[Source data]
◇ ◇ ◇ ◇ ◇

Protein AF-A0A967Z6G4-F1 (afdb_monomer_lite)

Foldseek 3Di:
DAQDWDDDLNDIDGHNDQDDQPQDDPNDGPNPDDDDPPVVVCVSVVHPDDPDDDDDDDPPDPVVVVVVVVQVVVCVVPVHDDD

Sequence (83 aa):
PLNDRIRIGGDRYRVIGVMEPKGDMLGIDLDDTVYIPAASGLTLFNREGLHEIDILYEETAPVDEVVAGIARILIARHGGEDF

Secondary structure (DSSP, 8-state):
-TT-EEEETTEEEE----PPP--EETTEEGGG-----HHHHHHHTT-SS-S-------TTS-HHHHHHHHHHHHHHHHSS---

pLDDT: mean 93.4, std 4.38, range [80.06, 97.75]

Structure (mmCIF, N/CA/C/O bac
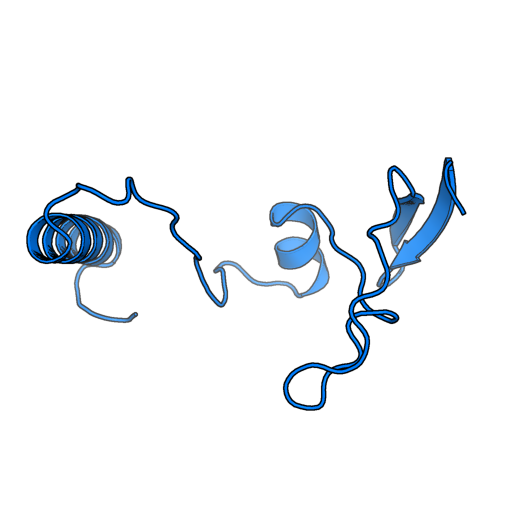kbone):
data_AF-A0A967Z6G4-F1
#
_entry.id   AF-A0A967Z6G4-F1
#
loop_
_atom_site.group_PDB
_atom_site.id
_atom_site.type_symbol
_atom_site.label_atom_id
_atom_site.label_alt_id
_atom_site.label_comp_id
_atom_site.label_asym_id
_atom_site.label_entity_id
_atom_site.label_seq_id
_atom_site.pdbx_PDB_ins_code
_atom_site.Cartn_x
_atom_site.Cartn_y
_atom_site.Cartn_z
_atom_site.occupancy
_atom_site.B_iso_or_equiv
_atom_site.auth_seq_id
_atom_site.auth_comp_id
_atom_site.auth_asym_id
_atom_site.auth_atom_id
_atom_site.pdbx_PDB_model_num
ATOM 1 N N . PRO A 1 1 ? 10.621 7.394 -19.907 1.00 84.31 1 PRO A N 1
ATOM 2 C CA . PRO A 1 1 ? 10.261 6.244 -19.050 1.00 84.31 1 PRO A CA 1
ATOM 3 C C . PRO A 1 1 ? 8.861 5.687 -19.327 1.00 84.31 1 PRO A C 1
ATOM 5 O O . PRO A 1 1 ? 8.678 4.478 -19.280 1.00 84.31 1 PRO A O 1
ATOM 8 N N . LEU A 1 2 ? 7.853 6.534 -19.575 1.00 92.56 2 LEU A N 1
ATOM 9 C CA . LEU A 1 2 ? 6.490 6.064 -19.829 1.00 92.56 2 LEU A CA 1
ATOM 10 C C . LEU A 1 2 ? 6.446 5.082 -21.015 1.00 92.56 2 LEU A C 1
ATOM 12 O O . LEU A 1 2 ? 6.992 5.377 -22.073 1.00 92.56 2 LEU A O 1
ATOM 16 N N . ASN A 1 3 ? 5.761 3.949 -20.837 1.00 95.44 3 ASN A N 1
ATOM 17 C CA . ASN A 1 3 ? 5.685 2.788 -21.737 1.00 95.44 3 ASN A CA 1
ATOM 18 C C . ASN A 1 3 ? 6.944 1.919 -21.870 1.00 95.44 3 ASN A C 1
ATOM 20 O O . ASN A 1 3 ? 6.866 0.864 -22.512 1.00 95.44 3 ASN A O 1
ATOM 24 N N . ASP A 1 4 ? 8.057 2.280 -21.234 1.00 96.88 4 ASP A N 1
ATOM 25 C CA . ASP A 1 4 ? 9.251 1.441 -21.242 1.00 96.88 4 ASP A CA 1
ATOM 26 C C . ASP A 1 4 ? 9.011 0.135 -20.473 1.00 96.88 4 ASP A C 1
ATOM 28 O O . ASP A 1 4 ? 8.166 0.046 -19.571 1.00 96.88 4 ASP A O 1
ATOM 32 N N . ARG A 1 5 ? 9.758 -0.907 -20.853 1.00 96.31 5 ARG A N 1
ATOM 33 C CA . ARG A 1 5 ? 9.737 -2.202 -20.167 1.00 96.31 5 ARG A CA 1
ATOM 34 C C . ARG A 1 5 ? 10.909 -2.305 -19.207 1.00 96.31 5 ARG A C 1
ATOM 36 O O . ARG A 1 5 ? 12.057 -2.211 -19.630 1.00 96.31 5 ARG A O 1
ATOM 43 N N . ILE A 1 6 ? 10.610 -2.598 -17.950 1.00 95.38 6 ILE A N 1
ATOM 44 C CA . ILE A 1 6 ? 11.602 -2.818 -16.893 1.00 95.38 6 ILE A CA 1
ATOM 45 C C . ILE A 1 6 ? 11.475 -4.231 -16.329 1.00 95.38 6 ILE A C 1
ATOM 47 O O . ILE A 1 6 ? 10.493 -4.934 -16.594 1.00 95.38 6 ILE A O 1
ATOM 51 N N . ARG A 1 7 ? 12.485 -4.665 -15.573 1.00 95.75 7 ARG A N 1
ATOM 52 C CA . ARG A 1 7 ? 12.432 -5.916 -14.815 1.00 95.75 7 ARG A CA 1
ATOM 53 C C . ARG A 1 7 ? 12.442 -5.620 -13.325 1.00 95.75 7 ARG A C 1
ATOM 55 O O . ARG A 1 7 ? 13.292 -4.863 -12.877 1.00 95.75 7 ARG A O 1
ATOM 62 N N . ILE A 1 8 ? 11.540 -6.253 -12.587 1.00 94.81 8 ILE A N 1
ATOM 63 C CA . ILE A 1 8 ? 11.454 -6.172 -11.127 1.00 94.81 8 ILE A CA 1
ATOM 64 C C . ILE A 1 8 ? 11.425 -7.613 -10.626 1.00 94.81 8 ILE A C 1
ATOM 66 O O . ILE A 1 8 ? 10.549 -8.376 -11.023 1.00 94.81 8 ILE A O 1
ATOM 70 N N . GLY A 1 9 ? 12.425 -8.016 -9.837 1.00 90.44 9 GLY A N 1
ATOM 71 C CA . GLY A 1 9 ? 12.470 -9.367 -9.268 1.00 90.44 9 GLY A CA 1
ATOM 72 C C . GLY A 1 9 ? 12.515 -10.524 -10.276 1.00 90.44 9 GLY A C 1
ATOM 73 O O . GLY A 1 
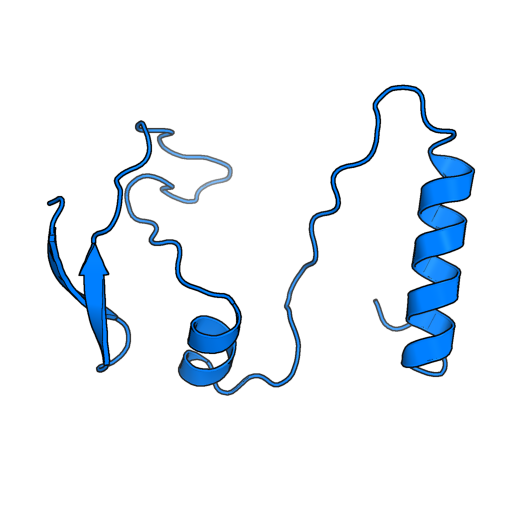9 ? 12.141 -11.638 -9.943 1.00 90.44 9 GLY A O 1
ATOM 74 N N . GLY A 1 10 ? 12.946 -10.265 -11.515 1.00 90.44 10 GLY A N 1
ATOM 75 C CA . GLY A 1 10 ? 12.972 -11.249 -12.607 1.00 90.44 10 GLY A CA 1
ATOM 76 C C . GLY A 1 10 ? 11.795 -11.141 -13.584 1.00 90.44 10 GLY A C 1
ATOM 77 O O . GLY A 1 10 ? 11.960 -11.483 -14.758 1.00 90.44 10 GLY A O 1
ATOM 78 N N . ASP A 1 11 ? 10.675 -10.556 -13.157 1.00 93.62 11 ASP A N 1
ATOM 79 C CA . ASP A 1 11 ? 9.473 -10.378 -13.973 1.00 93.62 11 ASP A CA 1
ATOM 80 C C . ASP A 1 11 ? 9.486 -9.068 -14.763 1.00 93.62 11 ASP A C 1
ATOM 82 O O . ASP A 1 11 ? 10.131 -8.088 -14.387 1.00 93.62 11 ASP A O 1
ATOM 86 N N . ARG A 1 12 ? 8.779 -9.044 -15.899 1.00 95.62 12 ARG A N 1
ATOM 87 C CA . ARG A 1 12 ? 8.715 -7.883 -16.802 1.00 95.62 12 ARG A CA 1
ATOM 88 C C . ARG A 1 12 ? 7.479 -7.031 -16.530 1.00 95.62 12 ARG A C 1
ATOM 90 O O . ARG A 1 12 ? 6.362 -7.529 -16.615 1.00 95.62 12 ARG A O 1
ATOM 97 N N . TYR A 1 13 ? 7.688 -5.728 -16.365 1.00 96.88 13 TYR A N 1
ATOM 98 C CA . TYR A 1 13 ? 6.637 -4.728 -16.172 1.00 96.88 13 TYR A CA 1
ATOM 99 C C . TYR A 1 13 ? 6.703 -3.648 -17.252 1.00 96.88 13 TYR A C 1
ATOM 101 O O . TYR A 1 13 ? 7.741 -3.453 -17.889 1.00 96.88 13 TYR A O 1
ATOM 109 N N . ARG A 1 14 ? 5.588 -2.939 -17.460 1.00 97.62 14 ARG A N 1
ATOM 110 C CA . ARG A 1 14 ? 5.522 -1.727 -18.287 1.00 97.62 14 ARG A CA 1
ATOM 111 C C . ARG A 1 14 ? 5.265 -0.525 -17.389 1.00 97.62 14 ARG A C 1
ATOM 113 O O . ARG A 1 14 ? 4.320 -0.553 -16.607 1.00 97.62 14 ARG A O 1
ATOM 120 N N . VAL A 1 15 ? 6.050 0.532 -17.555 1.00 97.56 15 VAL A N 1
ATOM 121 C CA . VAL A 1 15 ? 5.846 1.799 -16.845 1.00 97.56 15 VAL A CA 1
ATOM 122 C C . VAL A 1 15 ? 4.574 2.474 -17.367 1.00 97.56 15 VAL A C 1
ATOM 124 O O . VAL A 1 15 ? 4.493 2.802 -18.552 1.00 97.56 15 VAL A O 1
ATOM 127 N N . ILE A 1 16 ? 3.582 2.677 -16.496 1.00 97.12 16 ILE A N 1
ATOM 128 C CA . ILE A 1 16 ? 2.295 3.320 -16.839 1.00 97.12 16 ILE A CA 1
ATOM 129 C C . ILE A 1 16 ? 2.177 4.769 -16.353 1.00 97.12 16 ILE A C 1
ATOM 131 O O . ILE A 1 16 ? 1.240 5.465 -16.728 1.00 97.12 16 ILE A O 1
ATOM 135 N N . GLY A 1 17 ? 
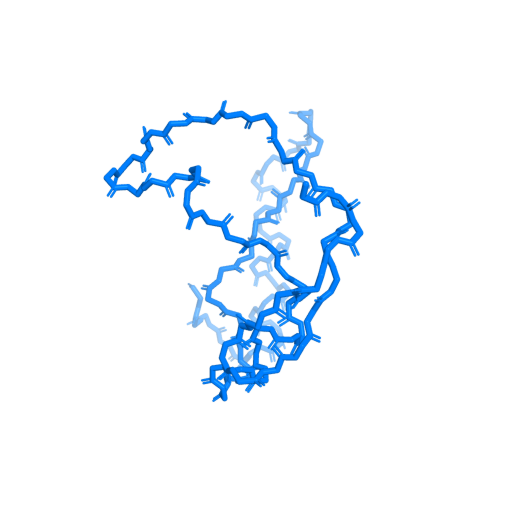3.124 5.226 -15.539 1.00 96.38 17 GLY A N 1
ATOM 136 C CA . GLY A 1 17 ? 3.159 6.565 -14.970 1.00 96.38 17 GLY A CA 1
ATOM 137 C C . GLY A 1 17 ? 4.474 6.788 -14.235 1.00 96.38 17 GLY A C 1
ATOM 138 O O . GLY A 1 17 ? 5.179 5.829 -13.920 1.00 96.38 17 GLY A O 1
ATOM 139 N N . VAL A 1 18 ? 4.804 8.052 -14.002 1.00 94.69 18 VAL A N 1
ATOM 140 C CA . VAL A 1 18 ? 5.926 8.480 -13.163 1.00 94.69 18 VAL A CA 1
ATOM 141 C C . VAL A 1 18 ? 5.367 9.556 -12.245 1.00 94.69 18 VAL A C 1
ATOM 143 O O . VAL A 1 18 ? 4.674 10.455 -12.722 1.00 94.69 18 VAL A O 1
ATOM 146 N N . MET A 1 19 ? 5.588 9.411 -10.943 1.00 92.81 19 MET A N 1
ATOM 147 C CA . MET A 1 19 ? 5.146 10.400 -9.963 1.00 92.81 19 MET A CA 1
ATOM 148 C C . MET A 1 19 ? 6.071 11.618 -9.985 1.00 92.81 19 MET A C 1
ATOM 150 O O . MET A 1 19 ? 7.204 11.534 -10.458 1.00 92.81 19 MET A O 1
ATOM 154 N N . GLU A 1 20 ? 5.586 12.751 -9.483 1.00 93.38 20 GLU A N 1
ATOM 155 C CA . GLU A 1 20 ? 6.452 13.906 -9.242 1.00 93.38 20 GLU A CA 1
ATOM 156 C C . GLU A 1 20 ? 7.542 13.556 -8.215 1.00 93.38 20 GLU A C 1
ATOM 158 O O . GLU A 1 20 ? 7.258 12.778 -7.296 1.00 93.38 20 GLU A O 1
ATOM 163 N N . PRO A 1 21 ? 8.755 14.126 -8.346 1.00 90.88 21 PRO A N 1
ATOM 164 C CA . PRO A 1 21 ? 9.827 13.912 -7.383 1.00 90.88 21 PRO A CA 1
ATOM 165 C C . PRO A 1 21 ? 9.397 14.313 -5.971 1.00 90.88 21 PRO A C 1
ATOM 167 O O . PRO A 1 21 ? 8.827 15.389 -5.765 1.00 90.88 21 PRO A O 1
ATOM 170 N N . LYS A 1 22 ? 9.679 13.447 -5.002 1.00 86.38 22 LYS A N 1
ATOM 171 C CA . LYS A 1 22 ? 9.412 13.665 -3.575 1.00 86.38 22 LYS A CA 1
ATOM 172 C C . LYS A 1 22 ? 10.703 13.785 -2.763 1.00 86.38 22 LYS A C 1
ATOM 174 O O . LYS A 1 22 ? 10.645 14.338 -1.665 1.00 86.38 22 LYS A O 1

◇ ◇ ◇ ◇ ◇

Task requirements: Exactly the lines from the start of the entries above through the line with "ATOM 2 C CA" should be reproduced, and nothing else; drop the pictures.

Exercise solution:
Protein AF-A0A967Z6G4-F1 (afdb_monomer_lite)

Foldseek 3Di:
DAQDWDDDLNDIDGHNDQDDQPQDDPNDGPNPDDDDPPVVVCVSVVHPDDPDDDDDDDPPDPVVVVVVVVQVVVCVVPVHDDD

Sequence (83 aa):
PLNDRIRIGGDRYRVIGVMEPKGDMLGIDLDDTVYIPAASGLTLFNREGLHEIDILYEETAPVDEVVAGIARILIARHGGEDF

Secondary structure (DSSP, 8-state):
-TT-EEEETTEEEE----PPP--EETTEEGGG-----HHHHHHHTT-SS-S-------TTS-HHHHHHHHHHHHHHHHSS---

pLDDT: mean 93.4, std 4.38, range [80.06, 97.75]

Structure (mmCIF, N/CA/C/O bac
kbone):
data_AF-A0A967Z6G4-F1
#
_entry.id   AF-A0A967Z6G4-F1
#
loop_
_atom_site.group_PDB
_atom_site.id
_atom_site.type_symbol
_atom_site.label_atom_id
_atom_site.label_alt_id
_atom_site.label_comp_id
_atom_site.label_asym_id
_atom_site.label_entity_id
_atom_site.label_seq_id
_atom_site.pdbx_PDB_ins_code
_atom_site.Cartn_x
_atom_site.Cartn_y
_atom_site.Cartn_z
_atom_site.occupancy
_atom_site.B_iso_or_equiv
_atom_site.auth_seq_id
_atom_site.auth_comp_id
_atom_site.auth_asym_id
_atom_site.auth_atom_id
_atom_site.pdbx_PDB_model_num
ATOM 1 N N . PRO A 1 1 ? 10.621 7.394 -19.907 1.00 84.31 1 PRO A N 1
ATOM 2 C CA . PRO A 1 1 ? 10.261 6.244 -19.050 1.00 84.31 1 PRO A CA 1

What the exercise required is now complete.